■ Material supplied
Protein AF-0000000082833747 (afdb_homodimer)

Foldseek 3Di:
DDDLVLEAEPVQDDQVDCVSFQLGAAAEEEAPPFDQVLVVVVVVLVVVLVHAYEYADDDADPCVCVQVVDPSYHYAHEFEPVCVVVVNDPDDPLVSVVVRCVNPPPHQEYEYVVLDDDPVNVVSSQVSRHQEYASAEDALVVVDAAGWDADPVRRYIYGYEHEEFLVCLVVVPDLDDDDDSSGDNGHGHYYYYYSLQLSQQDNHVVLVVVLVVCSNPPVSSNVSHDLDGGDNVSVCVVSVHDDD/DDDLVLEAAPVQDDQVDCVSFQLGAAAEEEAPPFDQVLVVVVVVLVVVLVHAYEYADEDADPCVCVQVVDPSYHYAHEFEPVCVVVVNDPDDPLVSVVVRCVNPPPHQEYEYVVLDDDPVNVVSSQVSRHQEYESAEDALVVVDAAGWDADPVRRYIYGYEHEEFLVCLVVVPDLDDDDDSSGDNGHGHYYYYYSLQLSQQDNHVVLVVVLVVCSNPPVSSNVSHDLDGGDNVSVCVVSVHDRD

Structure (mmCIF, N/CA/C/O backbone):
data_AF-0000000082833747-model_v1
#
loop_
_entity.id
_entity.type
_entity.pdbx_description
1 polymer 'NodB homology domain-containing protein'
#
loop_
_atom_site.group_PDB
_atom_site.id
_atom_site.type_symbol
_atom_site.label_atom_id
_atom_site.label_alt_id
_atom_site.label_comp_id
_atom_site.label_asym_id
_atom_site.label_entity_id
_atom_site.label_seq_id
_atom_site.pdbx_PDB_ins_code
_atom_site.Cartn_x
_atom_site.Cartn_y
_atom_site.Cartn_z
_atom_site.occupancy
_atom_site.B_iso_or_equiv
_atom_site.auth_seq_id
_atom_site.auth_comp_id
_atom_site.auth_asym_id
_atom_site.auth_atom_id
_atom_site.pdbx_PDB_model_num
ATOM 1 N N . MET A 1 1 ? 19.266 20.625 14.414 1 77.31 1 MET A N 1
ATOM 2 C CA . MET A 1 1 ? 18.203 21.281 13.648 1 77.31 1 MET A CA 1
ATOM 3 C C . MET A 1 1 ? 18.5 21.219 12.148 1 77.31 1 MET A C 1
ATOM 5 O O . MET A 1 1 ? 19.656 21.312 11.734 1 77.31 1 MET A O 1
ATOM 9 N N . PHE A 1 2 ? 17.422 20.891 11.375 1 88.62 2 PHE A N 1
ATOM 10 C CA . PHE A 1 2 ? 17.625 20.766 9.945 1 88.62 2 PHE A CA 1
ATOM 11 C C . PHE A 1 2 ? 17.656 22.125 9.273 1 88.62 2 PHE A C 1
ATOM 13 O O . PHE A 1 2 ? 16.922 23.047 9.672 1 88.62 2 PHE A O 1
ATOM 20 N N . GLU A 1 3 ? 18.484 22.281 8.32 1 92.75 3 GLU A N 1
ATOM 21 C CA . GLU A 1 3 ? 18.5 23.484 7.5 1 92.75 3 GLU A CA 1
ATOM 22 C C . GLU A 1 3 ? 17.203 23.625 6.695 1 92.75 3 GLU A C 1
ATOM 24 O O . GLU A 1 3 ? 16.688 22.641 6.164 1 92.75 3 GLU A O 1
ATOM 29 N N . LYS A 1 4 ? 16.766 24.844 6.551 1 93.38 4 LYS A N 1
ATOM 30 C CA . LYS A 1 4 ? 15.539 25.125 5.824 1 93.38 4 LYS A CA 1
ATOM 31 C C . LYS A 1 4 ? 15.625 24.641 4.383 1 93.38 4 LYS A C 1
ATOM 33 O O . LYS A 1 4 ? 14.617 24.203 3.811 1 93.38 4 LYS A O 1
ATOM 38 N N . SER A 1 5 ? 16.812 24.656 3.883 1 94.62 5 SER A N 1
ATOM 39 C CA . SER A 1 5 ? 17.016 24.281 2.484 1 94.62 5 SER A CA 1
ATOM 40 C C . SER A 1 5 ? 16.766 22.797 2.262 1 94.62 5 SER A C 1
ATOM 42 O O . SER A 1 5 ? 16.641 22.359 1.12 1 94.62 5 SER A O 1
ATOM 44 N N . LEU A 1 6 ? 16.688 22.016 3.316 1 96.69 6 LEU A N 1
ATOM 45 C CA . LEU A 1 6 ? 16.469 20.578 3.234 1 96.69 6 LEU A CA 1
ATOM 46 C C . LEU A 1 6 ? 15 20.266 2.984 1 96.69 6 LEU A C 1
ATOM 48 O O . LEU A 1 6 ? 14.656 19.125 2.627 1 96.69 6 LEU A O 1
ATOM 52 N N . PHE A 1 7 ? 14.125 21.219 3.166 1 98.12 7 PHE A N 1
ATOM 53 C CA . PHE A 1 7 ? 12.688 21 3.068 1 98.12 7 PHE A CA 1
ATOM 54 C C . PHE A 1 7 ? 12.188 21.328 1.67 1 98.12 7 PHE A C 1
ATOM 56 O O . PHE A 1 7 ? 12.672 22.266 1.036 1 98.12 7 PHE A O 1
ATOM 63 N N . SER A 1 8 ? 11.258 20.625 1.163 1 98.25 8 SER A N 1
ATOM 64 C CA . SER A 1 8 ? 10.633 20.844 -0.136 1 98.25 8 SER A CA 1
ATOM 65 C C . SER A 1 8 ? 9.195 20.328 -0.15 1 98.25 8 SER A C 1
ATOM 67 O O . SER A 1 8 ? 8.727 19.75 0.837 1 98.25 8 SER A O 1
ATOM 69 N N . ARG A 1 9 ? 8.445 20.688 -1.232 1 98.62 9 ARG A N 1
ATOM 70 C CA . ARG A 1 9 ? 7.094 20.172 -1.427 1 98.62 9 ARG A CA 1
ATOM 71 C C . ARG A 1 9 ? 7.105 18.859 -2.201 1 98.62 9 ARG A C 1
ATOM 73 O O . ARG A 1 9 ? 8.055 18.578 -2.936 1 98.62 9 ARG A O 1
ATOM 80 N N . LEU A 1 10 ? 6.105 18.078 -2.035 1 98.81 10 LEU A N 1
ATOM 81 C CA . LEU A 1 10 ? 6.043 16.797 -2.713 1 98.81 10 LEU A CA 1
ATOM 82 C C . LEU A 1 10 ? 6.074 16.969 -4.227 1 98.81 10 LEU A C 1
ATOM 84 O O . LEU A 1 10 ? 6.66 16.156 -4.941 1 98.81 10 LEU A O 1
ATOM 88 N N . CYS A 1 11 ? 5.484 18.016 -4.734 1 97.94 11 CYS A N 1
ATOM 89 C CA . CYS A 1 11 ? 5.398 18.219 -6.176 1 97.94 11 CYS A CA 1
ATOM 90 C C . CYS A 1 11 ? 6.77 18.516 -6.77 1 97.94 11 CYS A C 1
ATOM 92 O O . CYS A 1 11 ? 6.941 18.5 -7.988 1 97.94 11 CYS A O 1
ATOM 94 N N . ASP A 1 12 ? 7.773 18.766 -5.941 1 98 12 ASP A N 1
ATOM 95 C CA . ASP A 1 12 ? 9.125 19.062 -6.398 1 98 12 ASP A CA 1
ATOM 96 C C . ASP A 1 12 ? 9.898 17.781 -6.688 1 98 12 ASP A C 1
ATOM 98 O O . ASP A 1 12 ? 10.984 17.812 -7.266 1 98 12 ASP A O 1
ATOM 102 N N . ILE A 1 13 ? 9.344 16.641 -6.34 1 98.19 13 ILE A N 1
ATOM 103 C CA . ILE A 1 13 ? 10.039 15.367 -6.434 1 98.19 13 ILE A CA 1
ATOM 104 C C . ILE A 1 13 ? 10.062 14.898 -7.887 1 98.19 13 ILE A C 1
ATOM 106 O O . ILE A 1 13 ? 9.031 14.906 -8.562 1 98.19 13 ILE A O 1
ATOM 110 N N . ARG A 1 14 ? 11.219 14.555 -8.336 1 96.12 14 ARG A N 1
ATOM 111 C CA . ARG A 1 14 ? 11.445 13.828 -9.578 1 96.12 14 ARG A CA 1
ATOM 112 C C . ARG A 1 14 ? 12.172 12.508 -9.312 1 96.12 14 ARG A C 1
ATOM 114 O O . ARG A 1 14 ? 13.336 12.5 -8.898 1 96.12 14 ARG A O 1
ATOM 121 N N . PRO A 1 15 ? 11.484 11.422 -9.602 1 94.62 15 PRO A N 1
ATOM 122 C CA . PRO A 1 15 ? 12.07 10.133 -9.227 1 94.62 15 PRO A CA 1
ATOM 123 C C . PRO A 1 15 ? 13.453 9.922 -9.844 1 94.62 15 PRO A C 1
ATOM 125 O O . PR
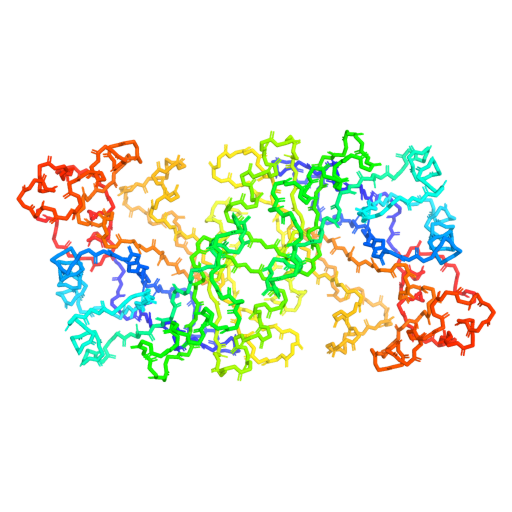O A 1 15 ? 14.336 9.344 -9.195 1 94.62 15 PRO A O 1
ATOM 128 N N . ASP A 1 16 ? 13.719 10.438 -10.961 1 93.31 16 ASP A N 1
ATOM 129 C CA . ASP A 1 16 ? 14.961 10.18 -11.68 1 93.31 16 ASP A CA 1
ATOM 130 C C . ASP A 1 16 ? 16.016 11.219 -11.336 1 93.31 16 ASP A C 1
ATOM 132 O O . ASP A 1 16 ? 17.125 11.211 -11.898 1 93.31 16 ASP A O 1
ATOM 136 N N . CYS A 1 17 ? 15.727 12.148 -10.484 1 97 17 CYS A N 1
ATOM 137 C CA . CYS A 1 17 ? 16.656 13.172 -10.016 1 97 17 CYS A CA 1
ATOM 138 C C . CYS A 1 17 ? 16.781 13.125 -8.5 1 97 17 CYS A C 1
ATOM 140 O O . CYS A 1 17 ? 16.125 13.891 -7.789 1 97 17 CYS A O 1
ATOM 142 N N . PRO A 1 18 ? 17.688 12.359 -8.039 1 97.19 18 PRO A N 1
ATOM 143 C CA . PRO A 1 18 ? 17.812 12.125 -6.602 1 97.19 18 PRO A CA 1
ATOM 144 C C . PRO A 1 18 ? 18 13.414 -5.805 1 97.19 18 PRO A C 1
ATOM 146 O O . PRO A 1 18 ? 17.609 13.484 -4.641 1 97.19 18 PRO A O 1
ATOM 149 N N . ASP A 1 19 ? 18.516 14.438 -6.398 1 97.62 19 ASP A N 1
ATOM 150 C CA . ASP A 1 19 ? 18.734 15.703 -5.711 1 97.62 19 ASP A CA 1
ATOM 151 C C . ASP A 1 19 ? 17.406 16.297 -5.223 1 97.62 19 ASP A C 1
ATOM 153 O O . ASP A 1 19 ? 17.391 17.094 -4.289 1 97.62 19 ASP A O 1
ATOM 157 N N . THR A 1 20 ? 16.359 15.852 -5.816 1 98.31 20 THR A N 1
ATOM 158 C CA . THR A 1 20 ? 15.07 16.438 -5.492 1 98.31 20 THR A CA 1
ATOM 159 C C . THR A 1 20 ? 14.438 15.719 -4.301 1 98.31 20 THR A C 1
ATOM 161 O O . THR A 1 20 ? 13.445 16.188 -3.742 1 98.31 20 THR A O 1
ATOM 164 N N . TRP A 1 21 ? 15.023 14.57 -3.904 1 98.31 21 TRP A N 1
ATOM 165 C CA . TRP A 1 21 ? 14.297 13.867 -2.852 1 98.31 21 TRP A CA 1
ATOM 166 C C . TRP A 1 21 ? 15.258 13.188 -1.88 1 98.31 21 TRP A C 1
ATOM 168 O O . TRP A 1 21 ? 14.922 12.984 -0.71 1 98.31 21 TRP A O 1
ATOM 178 N N . LYS A 1 22 ? 16.484 12.867 -2.342 1 98.19 22 LYS A N 1
ATOM 179 C CA . LYS A 1 22 ? 17.406 12.141 -1.474 1 98.19 22 LYS A CA 1
ATOM 180 C C . LYS A 1 22 ? 17.828 13 -0.286 1 98.19 22 LYS A C 1
ATOM 182 O O . LYS A 1 22 ? 18.422 14.062 -0.464 1 98.19 22 LYS A O 1
ATOM 187 N N . GLY A 1 23 ? 17.469 12.492 0.919 1 97.94 23 GLY A N 1
ATOM 188 C CA . GLY A 1 23 ? 17.844 13.18 2.143 1 97.94 23 GLY A CA 1
ATOM 189 C C . GLY A 1 23 ? 16.984 14.398 2.43 1 97.94 23 G
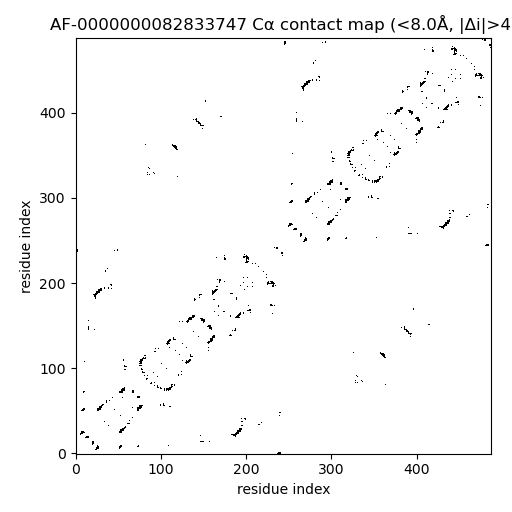LY A C 1
ATOM 190 O O . GLY A 1 23 ? 17.188 15.078 3.439 1 97.94 23 GLY A O 1
ATOM 191 N N . ARG A 1 24 ? 16.109 14.695 1.593 1 98.31 24 ARG A N 1
ATOM 192 C CA . ARG A 1 24 ? 15.242 15.844 1.788 1 98.31 24 ARG A CA 1
ATOM 193 C C . ARG A 1 24 ? 14.078 15.508 2.719 1 98.31 24 ARG A C 1
ATOM 195 O O . ARG A 1 24 ? 13.758 14.336 2.916 1 98.31 24 ARG A O 1
ATOM 202 N N . ILE A 1 25 ? 13.531 16.531 3.312 1 98.56 25 ILE A N 1
ATOM 203 C CA . ILE A 1 25 ? 12.438 16.375 4.266 1 98.56 25 ILE A CA 1
ATOM 204 C C . ILE A 1 25 ? 11.164 17 3.703 1 98.56 25 ILE A C 1
ATOM 206 O O . ILE A 1 25 ? 11.195 18.125 3.186 1 98.56 25 ILE A O 1
ATOM 210 N N . PHE A 1 26 ? 10.102 16.312 3.773 1 98.88 26 PHE A N 1
ATOM 211 C CA . PHE A 1 26 ? 8.812 16.766 3.27 1 98.88 26 PHE A CA 1
ATOM 212 C C . PHE A 1 26 ? 7.77 16.781 4.379 1 98.88 26 PHE A C 1
ATOM 214 O O . PHE A 1 26 ? 7.387 15.734 4.898 1 98.88 26 PHE A O 1
ATOM 221 N N . LEU A 1 27 ? 7.309 17.953 4.762 1 98.81 27 LEU A N 1
ATOM 222 C CA . LEU A 1 27 ? 6.219 18.109 5.719 1 98.81 27 LEU A CA 1
ATOM 223 C C . LEU A 1 27 ? 4.867 18.031 5.02 1 98.81 27 LEU A C 1
ATOM 225 O O . LEU A 1 27 ? 4.605 18.766 4.07 1 98.81 27 LEU A O 1
ATOM 229 N N . THR A 1 28 ? 4.109 17.125 5.445 1 98.94 28 THR A N 1
ATOM 230 C CA . THR A 1 28 ? 2.773 16.984 4.871 1 98.94 28 THR A CA 1
ATOM 231 C C . THR A 1 28 ? 1.709 17.016 5.961 1 98.94 28 THR A C 1
ATOM 233 O O . THR A 1 28 ? 1.978 16.641 7.105 1 98.94 28 THR A O 1
ATOM 236 N N . PHE A 1 29 ? 0.534 17.516 5.617 1 98.94 29 PHE A N 1
ATOM 237 C CA . PHE A 1 29 ? -0.56 17.672 6.566 1 98.94 29 PHE A CA 1
ATOM 238 C C . PHE A 1 29 ? -1.871 17.172 5.98 1 98.94 29 PHE A C 1
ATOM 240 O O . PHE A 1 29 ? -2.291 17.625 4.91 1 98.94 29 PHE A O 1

■ About this task
Your reply should consist solely of the lines above from the line containing "ATOM 129 C CA" up to and including the line containing "ATOM 190 O O", reproduced exactly, minus the pictures.

■ Reply to the task
ATOM 129 C CA . ASP A 1 16 ? 14.961 10.18 -11.68 1 93.31 16 ASP A CA 1
ATOM 130 C C . ASP A 1 16 ? 16.016 11.219 -11.336 1 93.31 16 ASP A C 1
ATOM 132 O O . ASP A 1 16 ? 17.125 11.211 -11.898 1 93.31 16 ASP A O 1
ATOM 136 N N . CYS A 1 17 ? 15.727 12.148 -10.484 1 97 17 CYS A N 1
ATOM 137 C CA . CYS A 1 17 ? 16.656 13.172 -10.016 1 97 17 CYS A CA 1
ATOM 138 C C . CYS A 1 17 ? 16.781 13.125 -8.5 1 97 17 CYS A C 1
ATOM 140 O O . CYS A 1 17 ? 16.125 13.891 -7.789 1 97 17 CYS A O 1
ATOM 142 N N . PRO A 1 18 ? 17.688 12.359 -8.039 1 97.19 18 PRO A N 1
ATOM 143 C CA . PRO A 1 18 ? 17.812 12.125 -6.602 1 97.19 18 PRO A CA 1
ATOM 144 C C . PRO A 1 18 ? 18 13.414 -5.805 1 97.19 18 PRO A C 1
ATOM 146 O O . PRO A 1 18 ? 17.609 13.484 -4.641 1 97.19 18 PRO A O 1
ATOM 149 N N . ASP A 1 19 ? 18.516 14.438 -6.398 1 97.62 19 ASP A N 1
ATOM 150 C CA . ASP A 1 19 ? 18.734 15.703 -5.711 1 97.62 19 ASP A CA 1
ATOM 151 C C . ASP A 1 19 ? 17.406 16.297 -5.223 1 97.62 19 ASP A C 1
ATOM 153 O O . ASP A 1 19 ? 17.391 17.094 -4.289 1 97.62 19 ASP A O 1
ATOM 157 N N . THR A 1 20 ? 16.359 15.852 -5.816 1 98.31 20 THR A N 1
ATOM 158 C CA . THR A 1 20 ? 15.07 16.438 -5.492 1 98.31 20 THR A CA 1
ATOM 159 C C . THR A 1 20 ? 14.438 15.719 -4.301 1 98.31 20 THR A C 1
ATOM 161 O O . THR A 1 20 ? 13.445 16.188 -3.742 1 98.31 20 THR A O 1
ATOM 164 N N . TRP A 1 21 ? 15.023 14.57 -3.904 1 98.31 21 TRP A N 1
ATOM 165 C CA . TRP A 1 21 ? 14.297 13.867 -2.852 1 98.31 21 TRP A CA 1
ATOM 166 C C . TRP A 1 21 ? 15.258 13.188 -1.88 1 98.31 21 TRP A C 1
ATOM 168 O O . TRP A 1 21 ? 14.922 12.984 -0.71 1 98.31 21 TRP A O 1
ATOM 178 N N . LYS A 1 22 ? 16.484 12.867 -2.342 1 98.19 22 LYS A N 1
ATOM 179 C CA . LYS A 1 22 ? 17.406 12.141 -1.474 1 98.19 22 LYS A CA 1
ATOM 180 C C . LYS A 1 22 ? 17.828 13 -0.286 1 98.19 22 LYS A C 1
ATOM 182 O O . LYS A 1 22 ? 18.422 14.062 -0.464 1 98.19 22 LYS A O 1
ATOM 187 N N . GLY A 1 23 ? 17.469 12.492 0.919 1 97.94 23 GLY A N 1
ATOM 188 C CA . GLY A 1 23 ? 17.844 13.18 2.143 1 97.94 23 GLY A CA 1
ATOM 189 C C . GLY A 1 23 ? 16.984 14.398 2.43 1 97.94 23 G
LY A C 1
ATOM 190 O O . GLY A 1 23 ? 17.188 15.078 3.439 1 97.94 23 GLY A O 1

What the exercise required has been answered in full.